Researchers have proposed an innovative electroanalytical method for determining creatinine levels in urine, leveraging eco-friendly biochar derived from sugarcane bagasse. This development is particularly noteworthy as it provides a sustainable alternative to traditional enzymatic methods, which are often limited by their need for strict environmental controls.

Creatinine, a byproduct of muscle metabolism excreted through the kidneys, serves as a vital biomarker for kidney function. Traditional detection methods, such as the Jaffé reaction, while widely used, suffer from interference by various substances present in urine samples, which can skew results. In contrast, the new method utilizes a biochar-modified carbon paste electrode that spontaneously interacts with copper ions to form creatinine-copper complexes. This interaction effectively suppresses the copper voltammetric signal, providing a reliable measure of creatinine concentration.
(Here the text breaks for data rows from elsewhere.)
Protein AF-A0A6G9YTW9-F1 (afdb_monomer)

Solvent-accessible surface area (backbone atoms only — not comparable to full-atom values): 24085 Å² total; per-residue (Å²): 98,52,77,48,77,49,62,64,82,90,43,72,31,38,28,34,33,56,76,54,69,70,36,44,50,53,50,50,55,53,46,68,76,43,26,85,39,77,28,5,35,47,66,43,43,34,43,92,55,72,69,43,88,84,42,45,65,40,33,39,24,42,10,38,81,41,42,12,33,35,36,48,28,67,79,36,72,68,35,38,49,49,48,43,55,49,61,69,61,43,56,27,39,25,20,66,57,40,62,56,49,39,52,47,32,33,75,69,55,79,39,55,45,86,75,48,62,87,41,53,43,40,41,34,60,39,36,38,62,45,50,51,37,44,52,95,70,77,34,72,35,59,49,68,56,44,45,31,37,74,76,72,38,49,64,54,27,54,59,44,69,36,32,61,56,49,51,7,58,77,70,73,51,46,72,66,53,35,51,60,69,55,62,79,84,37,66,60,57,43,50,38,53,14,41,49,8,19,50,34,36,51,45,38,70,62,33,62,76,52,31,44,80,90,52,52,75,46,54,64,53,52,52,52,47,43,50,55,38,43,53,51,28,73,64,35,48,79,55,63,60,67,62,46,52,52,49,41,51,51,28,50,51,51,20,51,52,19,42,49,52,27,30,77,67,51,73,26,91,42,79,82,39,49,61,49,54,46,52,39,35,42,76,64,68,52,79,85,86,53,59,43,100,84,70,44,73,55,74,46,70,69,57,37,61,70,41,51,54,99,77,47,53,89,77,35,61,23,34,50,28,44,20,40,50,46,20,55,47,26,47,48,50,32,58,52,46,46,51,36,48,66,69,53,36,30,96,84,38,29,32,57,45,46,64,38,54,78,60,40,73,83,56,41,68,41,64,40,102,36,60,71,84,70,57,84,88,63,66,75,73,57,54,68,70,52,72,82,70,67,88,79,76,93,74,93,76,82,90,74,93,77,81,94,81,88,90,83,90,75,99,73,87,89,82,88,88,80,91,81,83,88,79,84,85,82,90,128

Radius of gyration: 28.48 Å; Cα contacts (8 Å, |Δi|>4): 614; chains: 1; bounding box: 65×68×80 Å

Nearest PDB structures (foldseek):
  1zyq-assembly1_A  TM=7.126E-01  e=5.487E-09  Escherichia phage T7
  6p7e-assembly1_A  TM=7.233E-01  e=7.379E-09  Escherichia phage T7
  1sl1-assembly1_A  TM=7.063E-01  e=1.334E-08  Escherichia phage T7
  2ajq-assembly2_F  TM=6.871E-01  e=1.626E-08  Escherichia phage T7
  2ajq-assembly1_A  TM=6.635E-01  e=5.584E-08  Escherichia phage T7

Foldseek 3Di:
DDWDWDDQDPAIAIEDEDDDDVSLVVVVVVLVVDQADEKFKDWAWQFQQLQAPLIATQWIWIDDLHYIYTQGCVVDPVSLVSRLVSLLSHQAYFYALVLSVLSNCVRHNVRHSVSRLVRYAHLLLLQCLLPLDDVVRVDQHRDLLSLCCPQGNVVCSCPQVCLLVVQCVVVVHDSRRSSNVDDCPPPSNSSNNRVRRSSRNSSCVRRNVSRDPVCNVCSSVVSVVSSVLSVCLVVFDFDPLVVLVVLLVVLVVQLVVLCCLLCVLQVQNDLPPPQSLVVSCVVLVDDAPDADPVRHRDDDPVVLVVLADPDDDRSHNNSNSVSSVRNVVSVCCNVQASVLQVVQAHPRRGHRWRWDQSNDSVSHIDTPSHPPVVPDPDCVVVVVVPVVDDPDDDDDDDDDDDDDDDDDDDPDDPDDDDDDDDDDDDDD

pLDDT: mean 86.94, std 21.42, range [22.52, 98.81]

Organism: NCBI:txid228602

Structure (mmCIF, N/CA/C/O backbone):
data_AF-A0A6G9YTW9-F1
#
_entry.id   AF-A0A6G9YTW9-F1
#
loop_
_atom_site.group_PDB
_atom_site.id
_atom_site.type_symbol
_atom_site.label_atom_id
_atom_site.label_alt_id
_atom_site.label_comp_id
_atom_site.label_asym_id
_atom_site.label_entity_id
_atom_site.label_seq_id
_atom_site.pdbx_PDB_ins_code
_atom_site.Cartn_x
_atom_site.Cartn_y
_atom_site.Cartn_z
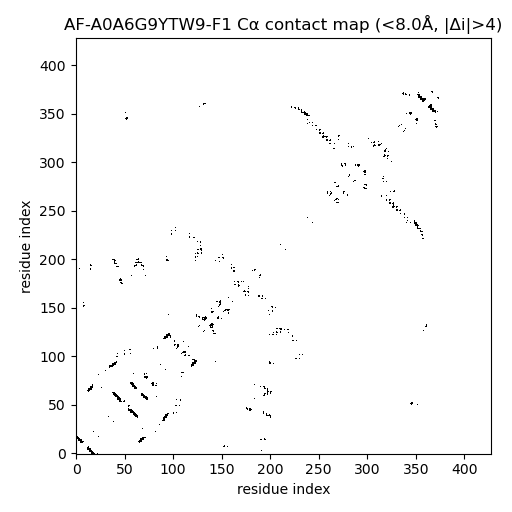_atom_site.occupancy
_atom_site.B_iso_or_equiv
_atom_site.auth_seq_id
_atom_site.auth_comp_id
_atom_site.auth_asym_id
_atom_site.auth_atom_id
_atom_site.pdbx_PDB_model_num
ATOM 1 N N . MET A 1 1 ? -8.830 13.519 26.935 1.00 95.25 1 MET A N 1
ATOM 2 C CA . MET A 1 1 ? -9.246 12.900 25.663 1.00 95.25 1 MET A CA 1
ATOM 3 C C . MET A 1 1 ? -9.516 13.994 24.657 1.00 95.25 1 MET A C 1
ATOM 5 O O . MET A 1 1 ? -10.269 14.915 24.964 1.00 95.25 1 MET A O 1
ATOM 9 N N . ARG A 1 2 ? -8.945 13.886 23.454 1.00 97.19 2 ARG A N 1
ATOM 10 C CA . ARG A 1 2 ? -9.318 14.744 22.321 1.00 97.19 2 ARG A CA 1
ATOM 11 C C . ARG A 1 2 ? -10.456 14.113 21.537 1.00 97.19 2 ARG A C 1
ATOM 13 O O . ARG A 1 2 ? -10.429 12.910 21.289 1.00 97.19 2 ARG A O 1
ATOM 20 N N . GLU A 1 3 ? -11.412 14.934 21.118 1.00 97.75 3 GLU A N 1
ATOM 21 C CA . GLU A 1 3 ? -12.562 14.510 20.323 1.00 97.75 3 GLU A CA 1
ATOM 22 C C . GLU A 1 3 ? -12.669 15.327 19.035 1.00 97.75 3 GLU A C 1
ATOM 24 O O . GLU A 1 3 ? -12.463 16.541 19.021 1.00 97.75 3 GLU A O 1
ATOM 29 N N . TYR A 1 4 ? -13.022 14.640 17.956 1.00 97.50 4 TYR A N 1
ATOM 30 C CA . TYR A 1 4 ? -13.179 15.176 16.614 1.00 97.50 4 TYR A CA 1
ATOM 31 C C . TYR A 1 4 ? -14.567 14.760 16.109 1.00 97.50 4 TYR A C 1
ATOM 33 O O . TYR A 1 4 ? -14.722 13.671 15.546 1.00 97.50 4 TYR A O 1
ATOM 41 N N . PRO A 1 5 ? -15.606 15.572 16.366 1.00 97.44 5 PRO A N 1
ATOM 42 C CA . PRO A 1 5 ? -16.948 15.290 15.879 1.00 97.44 5 PRO A CA 1
ATOM 43 C C . PRO A 1 5 ? -17.024 15.500 14.362 1.00 97.44 5 PRO A C 1
ATOM 45 O O . PRO A 1 5 ? -16.440 16.438 13.817 1.00 97.44 5 PRO A O 1
ATOM 48 N N . TYR A 1 6 ? -17.791 14.652 13.686 1.00 97.12 6 TYR A N 1
ATOM 49 C CA . TYR A 1 6 ? -18.063 14.738 12.254 1.00 97.12 6 TYR A CA 1
ATOM 50 C C . TYR A 1 6 ? -19.490 14.263 11.946 1.00 97.12 6 TYR A C 1
ATOM 52 O O . TYR A 1 6 ? -20.218 13.796 12.829 1.00 97.12 6 TYR A O 1
ATOM 60 N N . ARG A 1 7 ? -19.923 14.412 10.692 1.00 96.50 7 ARG A N 1
ATOM 61 C CA . ARG A 1 7 ? -21.210 13.899 10.217 1.00 96.50 7 ARG A CA 1
ATOM 62 C C . ARG A 1 7 ? -21.041 13.173 8.894 1.00 96.50 7 ARG A C 1
ATOM 64 O O . ARG A 1 7 ? -20.494 13.735 7.956 1.00 96.50 7 ARG A O 1
ATOM 71 N N . ILE A 1 8 ? -21.566 11.956 8.825 1.00 95.88 8 ILE A N 1
ATOM 72 C CA . ILE A 1 8 ? -21.725 11.210 7.575 1.00 95.88 8 ILE A CA 1
ATOM 73 C C . ILE A 1 8 ? -23.189 11.388 7.166 1.00 95.88 8 ILE A C 1
ATOM 75 O O . ILE A 1 8 ? -24.090 10.901 7.849 1.00 95.88 8 ILE A O 1
ATOM 79 N N . GLY A 1 9 ? -23.461 12.182 6.131 1.00 92.12 9 GLY A N 1
ATOM 80 C CA . GLY A 1 9 ? -24.805 12.707 5.886 1.00 92.12 9 GLY A CA 1
ATOM 81 C C . GLY A 1 9 ? -25.395 13.402 7.126 1.00 92.12 9 GLY A C 1
ATOM 82 O O . GLY A 1 9 ? -24.855 14.381 7.642 1.00 92.12 9 GLY A O 1
ATOM 83 N N . SER A 1 10 ? -26.525 12.901 7.633 1.00 92.12 10 SER A N 1
ATOM 84 C CA . SER A 1 10 ? -27.168 13.416 8.855 1.00 92.12 10 SER A CA 1
ATOM 85 C C . SER A 1 10 ? -26.694 12.748 10.148 1.00 92.12 10 SER A C 1
ATOM 87 O O . SER A 1 10 ? -27.084 13.175 11.236 1.00 92.12 10 SER A O 1
ATOM 89 N N . GLU A 1 11 ? -25.885 11.701 10.054 1.00 96.50 11 GLU A N 1
ATOM 90 C CA . GLU A 1 11 ? -25.520 10.846 11.176 1.00 96.50 11 GLU A CA 1
ATOM 91 C C . GLU A 1 11 ? -24.276 11.374 11.900 1.00 96.50 11 GLU A C 1
ATOM 93 O O . GLU A 1 11 ? -23.233 11.541 11.264 1.00 96.50 11 GLU A O 1
ATOM 98 N N . PRO A 1 12 ? -24.359 11.669 13.211 1.00 97.38 12 PRO A N 1
ATOM 99 C CA . PRO A 1 12 ? -23.201 12.110 13.973 1.00 97.38 12 PRO A CA 1
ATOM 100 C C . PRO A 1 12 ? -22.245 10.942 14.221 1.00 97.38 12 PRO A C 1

The method exhibited a linear dynamic range of 300-700 µmol L−1 and was able to accurately determine creatinine in synthetic urine samples. Notably, the detection and quantification limits were set at 91.0 µmol L−1 and 300 µmol L−1, respectively. The method also demonstrated high selectivity against common metallic species found in urine and was effective even in the presence of equimolar concentrations of uric acid.

Further emphasizing its practical application, the method achieved creatinine recovery rates of 101±7% at the quantification limit and 100±7% at typical urine creatinine concentrations post-dilution. This indicates not only the method’s accuracy but also its robustness and reliability in a synthetic urine matrix.

By utilizing biochar, an environmentally beneficial material produced from agricultural waste, this method also aligns with Sustainable Development Goals by promoting sustainable production practices and contributing to environmental conservation. This innovative approach, therefore, not only enhances the accuracy of biomarker analysis in clinical diagnostics but also supports sustainable practices in scientific research.